So this task is related to totally shifting the Sequence derivation to insertEvent.js.
This matters because the ODB functions can further simply to link only when the Sequence or CommandLine anomalies are found.
Objectives
- Ensure that the cached values really persist after we restart the script
- Define & measure performance (eg. is it always reading off the disk or only the first time or...?)
YJ's Documentation
Installation of persistent-cache
Run the command:
npm install persistent-cacheOverview of persistent-cache
Persistent-cache insertion of data
There are two ways of inserting data:
cache.put(key, data, cb) or cache.putSync(key, data).Let's take a look into the putSync function which I will be using for Objective 1 to insert data into the cache.
Source code of putSync function:
By default, both variables persist and ram are set to true (can be changed to suit your needs).
- ram: Whether the cache will use memory caching or not (mirrors all cache data in the ram, saving disk I/O and increasing performance).
- persist: Whether the cache should be persistent, aka if it should write its data to the disk for later use or not.
Since both variables are true, it will create an entry on both the disk and in memoryCache.
FYI: The cached data are stored as JSON files in /openEDR/backend/cache/cache
Reference:
Persistent-cache retrieval of data
Similarly, there are two ways of retrieving data from the cache:
cache.get(key, cb) or cache.getSync(key).Let's take a look into the getSync function which I will be using for Objective 1 to retrieve data from the cache.

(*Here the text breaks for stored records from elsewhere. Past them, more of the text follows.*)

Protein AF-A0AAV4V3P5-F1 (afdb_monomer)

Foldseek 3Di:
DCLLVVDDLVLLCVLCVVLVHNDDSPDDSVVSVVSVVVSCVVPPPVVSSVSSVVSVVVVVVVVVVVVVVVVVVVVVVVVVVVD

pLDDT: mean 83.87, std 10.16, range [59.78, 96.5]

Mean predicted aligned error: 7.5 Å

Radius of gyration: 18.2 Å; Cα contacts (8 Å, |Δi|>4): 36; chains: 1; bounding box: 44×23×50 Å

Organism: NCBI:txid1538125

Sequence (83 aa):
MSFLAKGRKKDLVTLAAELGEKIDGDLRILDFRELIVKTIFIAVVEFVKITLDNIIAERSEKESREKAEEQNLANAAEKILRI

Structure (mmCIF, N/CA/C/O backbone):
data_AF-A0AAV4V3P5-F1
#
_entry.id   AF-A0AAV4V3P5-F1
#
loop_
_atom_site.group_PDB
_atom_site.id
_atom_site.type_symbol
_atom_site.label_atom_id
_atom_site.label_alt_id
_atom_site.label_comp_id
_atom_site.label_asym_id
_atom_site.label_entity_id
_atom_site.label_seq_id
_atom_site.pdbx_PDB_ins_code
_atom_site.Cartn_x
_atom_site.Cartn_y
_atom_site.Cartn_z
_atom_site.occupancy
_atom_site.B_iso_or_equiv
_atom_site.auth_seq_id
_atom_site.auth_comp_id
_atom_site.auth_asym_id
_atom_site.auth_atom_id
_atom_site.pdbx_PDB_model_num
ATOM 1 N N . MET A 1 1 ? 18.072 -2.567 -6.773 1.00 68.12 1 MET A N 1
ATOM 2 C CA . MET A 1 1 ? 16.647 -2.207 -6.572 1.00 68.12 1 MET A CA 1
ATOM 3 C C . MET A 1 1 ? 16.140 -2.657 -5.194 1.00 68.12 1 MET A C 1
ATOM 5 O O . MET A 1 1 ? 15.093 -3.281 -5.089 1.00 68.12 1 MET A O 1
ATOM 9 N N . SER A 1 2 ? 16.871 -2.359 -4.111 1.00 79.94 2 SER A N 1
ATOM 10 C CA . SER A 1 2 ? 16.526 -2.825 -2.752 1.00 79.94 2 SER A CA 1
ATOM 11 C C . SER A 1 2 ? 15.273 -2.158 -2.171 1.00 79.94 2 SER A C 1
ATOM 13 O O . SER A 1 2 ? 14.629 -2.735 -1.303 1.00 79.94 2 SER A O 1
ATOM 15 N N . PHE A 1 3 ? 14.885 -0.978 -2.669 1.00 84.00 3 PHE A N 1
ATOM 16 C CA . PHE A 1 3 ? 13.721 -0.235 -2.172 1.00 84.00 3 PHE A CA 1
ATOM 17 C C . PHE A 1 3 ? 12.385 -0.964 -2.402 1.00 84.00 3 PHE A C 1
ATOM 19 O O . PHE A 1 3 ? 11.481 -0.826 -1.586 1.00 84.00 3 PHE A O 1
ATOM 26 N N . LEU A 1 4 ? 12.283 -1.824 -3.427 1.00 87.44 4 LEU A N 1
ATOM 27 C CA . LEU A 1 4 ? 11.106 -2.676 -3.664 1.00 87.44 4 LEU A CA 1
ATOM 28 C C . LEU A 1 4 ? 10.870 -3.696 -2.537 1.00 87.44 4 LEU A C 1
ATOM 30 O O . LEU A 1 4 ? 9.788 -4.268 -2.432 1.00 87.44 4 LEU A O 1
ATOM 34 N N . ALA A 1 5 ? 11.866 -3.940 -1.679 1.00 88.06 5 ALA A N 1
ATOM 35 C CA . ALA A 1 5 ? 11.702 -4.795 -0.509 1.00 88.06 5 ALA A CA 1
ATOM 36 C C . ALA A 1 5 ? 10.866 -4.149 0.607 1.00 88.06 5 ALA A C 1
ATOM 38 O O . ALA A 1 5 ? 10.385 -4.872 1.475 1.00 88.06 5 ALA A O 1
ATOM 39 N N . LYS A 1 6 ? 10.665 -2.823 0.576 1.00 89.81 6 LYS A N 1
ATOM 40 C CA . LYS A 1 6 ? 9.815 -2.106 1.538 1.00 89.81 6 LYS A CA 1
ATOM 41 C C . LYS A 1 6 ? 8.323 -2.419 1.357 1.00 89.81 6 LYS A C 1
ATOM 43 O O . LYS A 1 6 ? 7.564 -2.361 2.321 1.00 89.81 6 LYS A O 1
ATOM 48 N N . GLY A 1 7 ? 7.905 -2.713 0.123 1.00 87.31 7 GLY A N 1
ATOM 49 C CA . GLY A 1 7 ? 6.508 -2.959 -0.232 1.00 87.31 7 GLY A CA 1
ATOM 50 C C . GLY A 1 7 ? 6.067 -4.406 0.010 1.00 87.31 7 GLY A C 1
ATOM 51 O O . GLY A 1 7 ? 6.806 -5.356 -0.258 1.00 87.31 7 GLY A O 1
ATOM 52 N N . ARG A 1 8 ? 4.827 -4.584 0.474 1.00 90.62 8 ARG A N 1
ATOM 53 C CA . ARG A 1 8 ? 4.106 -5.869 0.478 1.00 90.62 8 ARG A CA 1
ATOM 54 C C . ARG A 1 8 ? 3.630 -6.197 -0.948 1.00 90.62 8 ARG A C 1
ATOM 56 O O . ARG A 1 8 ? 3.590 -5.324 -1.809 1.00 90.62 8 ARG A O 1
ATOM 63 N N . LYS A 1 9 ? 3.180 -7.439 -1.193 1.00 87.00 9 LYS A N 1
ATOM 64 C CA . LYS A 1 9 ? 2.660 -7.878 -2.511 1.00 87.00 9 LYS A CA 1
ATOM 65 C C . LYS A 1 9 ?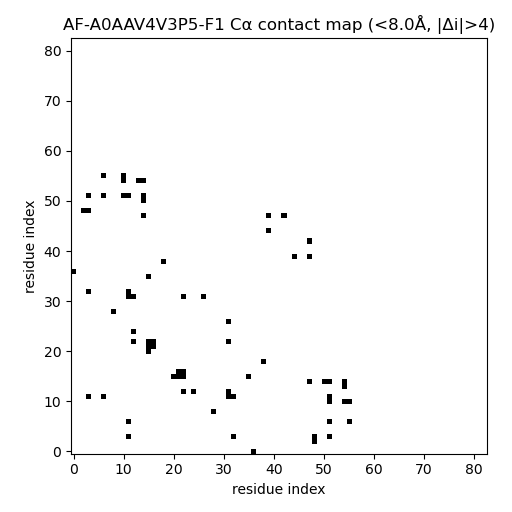 1.625 -6.903 -3.091 1.00 87.00 9 LYS A C 1
ATOM 67 O O . LYS A 1 9 ? 1.735 -6.539 -4.252 1.00 87.00 9 LYS A O 1
ATOM 72 N N . LYS A 1 10 ? 0.657 -6.464 -2.279 1.00 88.19 10 LYS A N 1
ATOM 73 C CA . LYS A 1 10 ? -0.386 -5.519 -2.712 1.00 88.19 10 LYS A CA 1
ATOM 74 C C . LYS A 1 10 ? 0.191 -4.166 -3.138 1.00 88.19 10 LYS A C 1
ATOM 76 O O . LYS A 1 10 ? -0.209 -3.666 -4.176 1.00 88.19 10 LYS A O 1
ATOM 81 N N . ASP A 1 11 ? 1.165 -3.633 -2.401 1.00 91.19 11 ASP A N 1
ATOM 82 C CA . ASP A 1 11 ? 1.812 -2.363 -2.755 1.00 91.19 11 ASP A CA 1
ATOM 83 C C . ASP A 1 11 ? 2.537 -2.471 -4.103 1.00 91.19 11 ASP A C 1
ATOM 85 O O . ASP A 1 11 ? 2.473 -1.562 -4.919 1.00 91.19 11 ASP A O 1
ATOM 89 N N . LEU A 1 12 ? 3.205 -3.604 -4.353 1.00 89.00 12 LEU A N 1
ATOM 90 C CA . LEU A 1 12 ? 3.907 -3.855 -5.615 1.00 89.00 12 LEU A CA 1
ATOM 91 C C . LEU A 1 12 ? 2.940 -4.054 -6.793 1.00 89.00 12 LEU A C 1
ATOM 93 O O . LEU A 1 12 ? 3.253 -3.639 -7.904 1.00 89.00 12 LEU A O 1
ATOM 97 N N . VAL A 1 13 ? 1.767 -4.650 -6.555 1.00 87.94 13 VAL A N 1
ATOM 98 C CA . VAL A 1 13 ? 0.689 -4.747 -7.556 1.00 87.94 13 VAL A CA 1
ATOM 99 C C . VAL A 1 13 ? 0.169 -3.354 -7.913 1.00 87.94 13 VAL A C 1
ATOM 101 O O . VAL A 1 13 ? 0.070 -3.034 -9.094 1.00 87.94 13 VAL A O 1
ATOM 104 N N . THR A 1 14 ? -0.118 -2.516 -6.913 1.00 89.44 14 THR A N 1
ATOM 105 C CA . THR A 1 14 ? -0.547 -1.127 -7.134 1.00 89.44 14 THR A CA 1
ATOM 106 C C . THR A 1 14 ? 0.520 -0.339 -7.884 1.00 89.44 14 THR A C 1
ATOM 108 O O . THR A 1 14 ? 0.212 0.306 -8.880 1.00 89.44 14 THR A O 1
ATOM 111 N N . LEU A 1 15 ? 1.785 -0.462 -7.471 1.00 89.56 15 LEU A N 1
ATOM 112 C CA . LEU A 1 15 ? 2.906 0.197 -8.132 1.00 89.56 15 LEU A CA 1
ATOM 113 C C . LEU A 1 15 ? 2.993 -0.189 -9.610 1.00 89.56 15 LEU A C 1
ATOM 115 O O . LEU A 1 15 ? 3.154 0.674 -10.461 1.00 89.56 15 LEU A O 1
ATOM 119 N N . ALA A 1 16 ? 2.872 -1.476 -9.933 1.00 85.88 16 ALA A N 1
ATOM 120 C CA . ALA A 1 16 ? 2.898 -1.919 -11.319 1.00 85.88 16 ALA A CA 1
ATOM 121 C C . ALA A 1 16 ? 1.733 -1.350 -12.140 1.00 85.88 16 ALA A C 1
ATOM 123 O O . ALA A 1 16 ? 1.952 -0.874 -13.252 1.00 85.88 16 ALA A O 1
ATOM 124 N N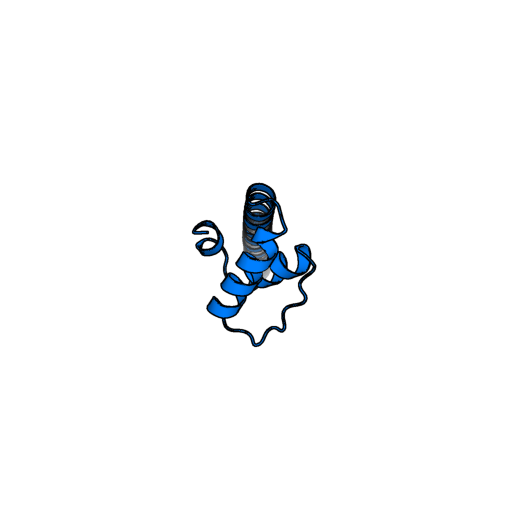 . ALA A 1 17 ? 0.526 -1.319 -11.565 1.00 85.88 17 ALA A N 1
ATOM 125 C CA . ALA A 1 17 ? -0.633 -0.714 -12.210 1.00 85.88 17 ALA A CA 1
ATOM 126 C C . ALA A 1 17 ? -0.421 0.786 -12.488 1.00 85.88 17 ALA A C 1
ATOM 128 O O . ALA A 1 17 ? -0.750 1.252 -13.578 1.00 85.88 17 ALA A O 1
ATOM 129 N N . GLU A 1 18 ? 0.178 1.527 -11.550 1.00 87.00 18 GLU A N 1
ATOM 130 C CA . GLU A 1 18 ? 0.537 2.940 -11.741 1.00 87.00 18 GLU A CA 1
ATOM 131 C C . GLU A 1 18 ? 1.617 3.149 -12.808 1.00 87.00 18 GLU A C 1
ATOM 133 O O . GLU A 1 18 ? 1.621 4.168 -13.497 1.00 87.00 18 GLU A O 1
ATOM 138 N N . LEU A 1 19 ? 2.502 2.169 -12.998 1.00 86.06 19 LEU A N 1
ATOM 139 C CA . LEU A 1 19 ? 3.500 2.167 -14.071 1.00 86.06 19 LEU A CA 1
ATOM 140 C C . LEU A 1 19 ? 2.937 1.707 -15.429 1.00 86.06 19 LEU A C 1
ATOM 142 O O . LEU A 1 19 ? 3.690 1.606 -16.396 1.00 86.06 19 LEU A O 1
ATOM 146 N N . GLY A 1 20 ? 1.629 1.449 -15.524 1.00 82.25 20 GLY A N 1
ATOM 147 C CA . GLY A 1 20 ? 0.958 1.017 -16.752 1.00 82.25 20 GLY A CA 1
ATOM 148 C C . GLY A 1 20 ? 1.031 -0.488 -17.021 1.00 82.25 20 GLY A C 1
ATOM 149 O O . GLY A 1 20 ? 0.538 -0.949 -18.050 1.00 82.25 20 GLY A O 1
ATOM 150 N N . GLU A 1 21 ? 1.592 -1.267 -16.097 1.00 79.94 21 GLU A N 1
ATOM 151 C CA . GLU A 1 21 ? 1.670 -2.721 -16.189 1.00 79.94 21 GLU A CA 1
ATOM 152 C C . GLU A 1 21 ? 0.464 -3.349 -15.489 1.00 79.94 21 GLU A C 1
ATOM 154 O O . GLU A 1 21 ? 0.329 -3.322 -14.262 1.00 79.94 21 GLU A O 1
ATOM 159 N N . LYS A 1 22 ? -0.434 -3.960 -16.266 1.00 67.94 22 LYS A N 1
ATOM 160 C CA . LYS A 1 22 ? -1.504 -4.782 -15.695 1.00 67.94 22 LYS A CA 1
ATOM 161 C C . LYS A 1 22 ? -0.935 -6.135 -15.315 1.00 67.94 22 LYS A C 1
ATOM 163 O O . LYS A 1 22 ? -0.765 -7.001 -16.168 1.00 67.94 22 LYS A O 1
ATOM 168 N N . ILE A 1 23 ? -0.663 -6.309 -14.029 1.00 67.00 23 ILE A N 1
ATOM 169 C CA . ILE A 1 23 ? -0.178 -7.583 -13.518 1.00 67.00 23 ILE A CA 1
ATOM 170 C C . ILE A 1 23 ? -1.340 -8.411 -12.975 1.00 67.00 23 ILE A C 1
ATOM 172 O O . ILE A 1 23 ? -2.111 -7.946 -12.135 1.00 67.00 23 ILE A O 1
ATOM 176 N N . ASP A 1 24 ? -1.435 -9.650 -13.452 1.00 68.00 24 ASP A N 1
ATOM 177 C CA . ASP A 1 24 ? -2.411 -10.620 -12.971 1.00 68.00 24 ASP A CA 1
ATOM 178 C C . ASP A 1 24 ? -2.044 -11.089 -11.550 1.00 68.00 24 ASP A C 1
ATOM 180 O O . ASP A 1 24 ? -0.877 -11.359 -11.239 1.00 68.00 24 ASP A O 1
ATOM 184 N N . GLY A 1 25 ? -3.034 -11.154 -10.656 1.00 64.81 25 GLY A N 1
ATOM 185 C CA . GLY A 1 25 ? -2.829 -11.322 -9.206 1.00 64.81 25 GLY A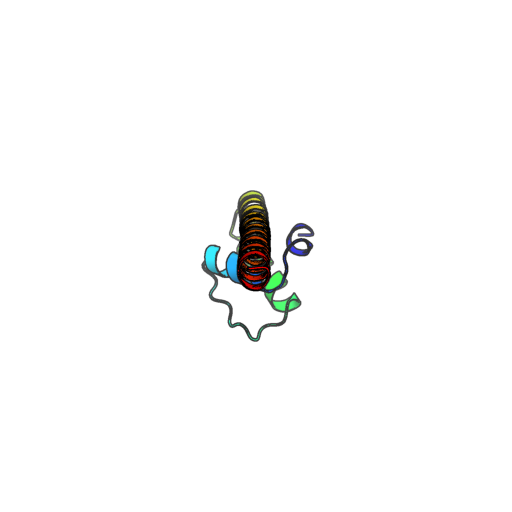 CA 1
ATOM 186 C C . GLY A 1 25 ? -2.141 -12.632 -8.789 1.00 64.81 25 GLY A C 1
ATOM 187 O O . GLY A 1 25 ? -1.631 -12.737 -7.662 1.00 64.81 25 GLY A O 1
ATOM 188 N N . ASP A 1 26 ? -2.073 -13.593 -9.708 1.00 71.75 26 ASP A N 1
ATOM 189 C CA . ASP A 1 26 ? -1.534 -14.942 -9.522 1.00 71.75 26 ASP A CA 1
ATOM 190 C C . ASP A 1 26 ? -0.006 -15.040 -9.645 1.00 71.75 26 ASP A C 1
ATOM 192 O O . ASP A 1 26 ? 0.580 -16.072 -9.309 1.00 71.75 26 ASP A O 1
ATOM 196 N N . LEU A 1 27 ? 0.679 -13.965 -10.047 1.00 70.88 27 LEU A N 1
ATOM 197 C CA . LEU A 1 27 ? 2.141 -13.962 -10.127 1.00 70.88 27 LEU A CA 1
ATOM 198 C C . LEU A 1 27 ? 2.803 -14.047 -8.734 1.00 70.88 27 LEU A C 1
ATOM 200 O O . LEU A 1 27 ? 2.233 -13.678 -7.693 1.00 70.88 27 LEU A O 1
ATOM 204 N N . ARG A 1 28 ? 4.030 -14.582 -8.666 1.00 73.75 28 ARG A N 1
ATOM 205 C CA . ARG A 1 28 ? 4.797 -14.637 -7.409 1.00 73.75 28 ARG A CA 1
ATOM 206 C C . ARG A 1 28 ? 5.466 -13.288 -7.171 1.00 73.75 28 ARG A C 1
ATOM 208 O O . ARG A 1 28 ? 5.820 -12.589 -8.109 1.00 73.75 28 ARG A O 1
ATOM 215 N N . ILE A 1 29 ? 5.707 -12.925 -5.906 1.00 70.62 29 ILE A N 1
ATOM 216 C CA . ILE A 1 29 ? 6.366 -11.650 -5.529 1.00 70.62 29 ILE A CA 1
ATOM 217 C C . ILE A 1 29 ? 7.717 -11.453 -6.246 1.00 70.62 29 ILE A C 1
ATOM 219 O O . ILE A 1 29 ? 8.105 -10.320 -6.522 1.00 70.62 29 ILE A O 1
ATOM 223 N N . LEU A 1 30 ? 8.436 -12.539 -6.541 1.00 70.06 30 LEU A N 1
ATOM 224 C CA . LEU A 1 30 ? 9.682 -12.479 -7.310 1.00 70.06 30 LEU A CA 1
ATOM 225 C C . LEU A 1 30 ? 9.427 -12.056 -8.763 1.00 70.06 30 LEU A C 1
ATOM 227 O O . LEU A 1 30 ? 10.053 -11.102 -9.217 1.00 70.06 30 LEU A O 1
ATOM 231 N N . ASP A 1 31 ? 8.439 -12.663 -9.423 1.00 74.25 31 ASP A N 1
ATOM 232 C CA . ASP A 1 31 ? 8.023 -12.312 -10.787 1.00 74.25 31 ASP A CA 1
ATOM 233 C C . ASP A 1 31 ? 7.550 -10.845 -10.862 1.00 74.25 31 ASP A C 1
ATOM 235 O O . ASP A 1 31 ? 7.890 -10.120 -11.796 1.00 74.25 31 ASP A O 1
ATOM 239 N N . PHE A 1 32 ? 6.856 -10.362 -9.819 1.00 73.19 32 PHE A N 1
ATOM 240 C CA . PHE A 1 32 ? 6.477 -8.948 -9.672 1.00 73.19 32 PHE A CA 1
ATOM 241 C C . PHE A 1 32 ? 7.688 -8.015 -9.664 1.00 73.19 32 PHE A C 1
ATOM 243 O O . PHE A 1 32 ? 7.692 -6.985 -10.336 1.00 73.19 32 PHE A O 1
ATOM 250 N N . ARG A 1 33 ? 8.722 -8.353 -8.889 1.00 73.62 33 ARG A N 1
ATOM 251 C CA . ARG A 1 33 ? 9.924 -7.521 -8.793 1.00 73.62 33 ARG A CA 1
ATOM 252 C C . ARG A 1 33 ? 10.667 -7.485 -10.119 1.00 73.62 33 ARG A C 1
ATOM 254 O O . ARG A 1 33 ? 11.104 -6.412 -10.508 1.00 73.62 33 ARG A O 1
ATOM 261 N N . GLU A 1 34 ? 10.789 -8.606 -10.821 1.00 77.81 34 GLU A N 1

Source code of getSync function:
- First red box: Returns data if cache is using memory cache i.e. ram set to true and the key exists in memoryCache.
- Second red box: Returns data if the JSON file exists on the disk. If the file does not exists, return undefined.
- Third red box: Returns undefined if the cache entry is no longer valid. By default, cache entries are not invalidated (stay until deleted).
Reference:
Objective 1 - Ensure persistent-cache works
To test if the cached values really persist after restarting the script, these were the steps I took:
- Modify insertEvent.js to create a cache and insert sample data into it.
// Create cache var cache = require('persistent-cache'); var test = cache(); // Insert sample data into test cache test.putSync('babies', ['Ron', 'Emily']); // Debugging purposes console.log('Inserted data into cache');
- Reload insertEvent.js for the changes to take place.
- Replace the insertion of data in insertEvent.js to retrieve the data instead.
// Create cache var cache = require('persistent-cache'); var test = cache(); // Insert sample data into test cache // test.putSync('babies', ['Ron', 'Emily']); // Retrieve the data of entry babies console.log(test.getSync('babies'));
- Reload insertEvent.js and check if data was returned.
As shown in the screenshot above, I was able to retrieve the data stored in the cache. Thus, this proves that persistent-cache works as the cached values persist even after restarting the script.
Objective 2 - Define & measure performance
For this objective, I will compare the performance of persistent-cache lookup vs performance of OrientDB index-lookup.
Overview of OrientDB index-lookup
Failed attempt to create an index with 3 keys i.e. Company, Hostname & ProcessGuid. As shown in the screenshot below, reason is because field 'Company' is absent in class definition of ProcessCreate. One solution would be to use the field 'Organisation' which is a field of ProcessCreate.
I created an index with 2 keys instead i.e. using Hostname & ProcessGuid.
Next, I went to find the number of entries in the created index. I will need to populate 29178 entries in the persistent-cache to ensure fairness.
Overview of persistent-cache lookup
We first need to populate the persistent-cache with 29178 entries to match the number of entries in ODB testIndex.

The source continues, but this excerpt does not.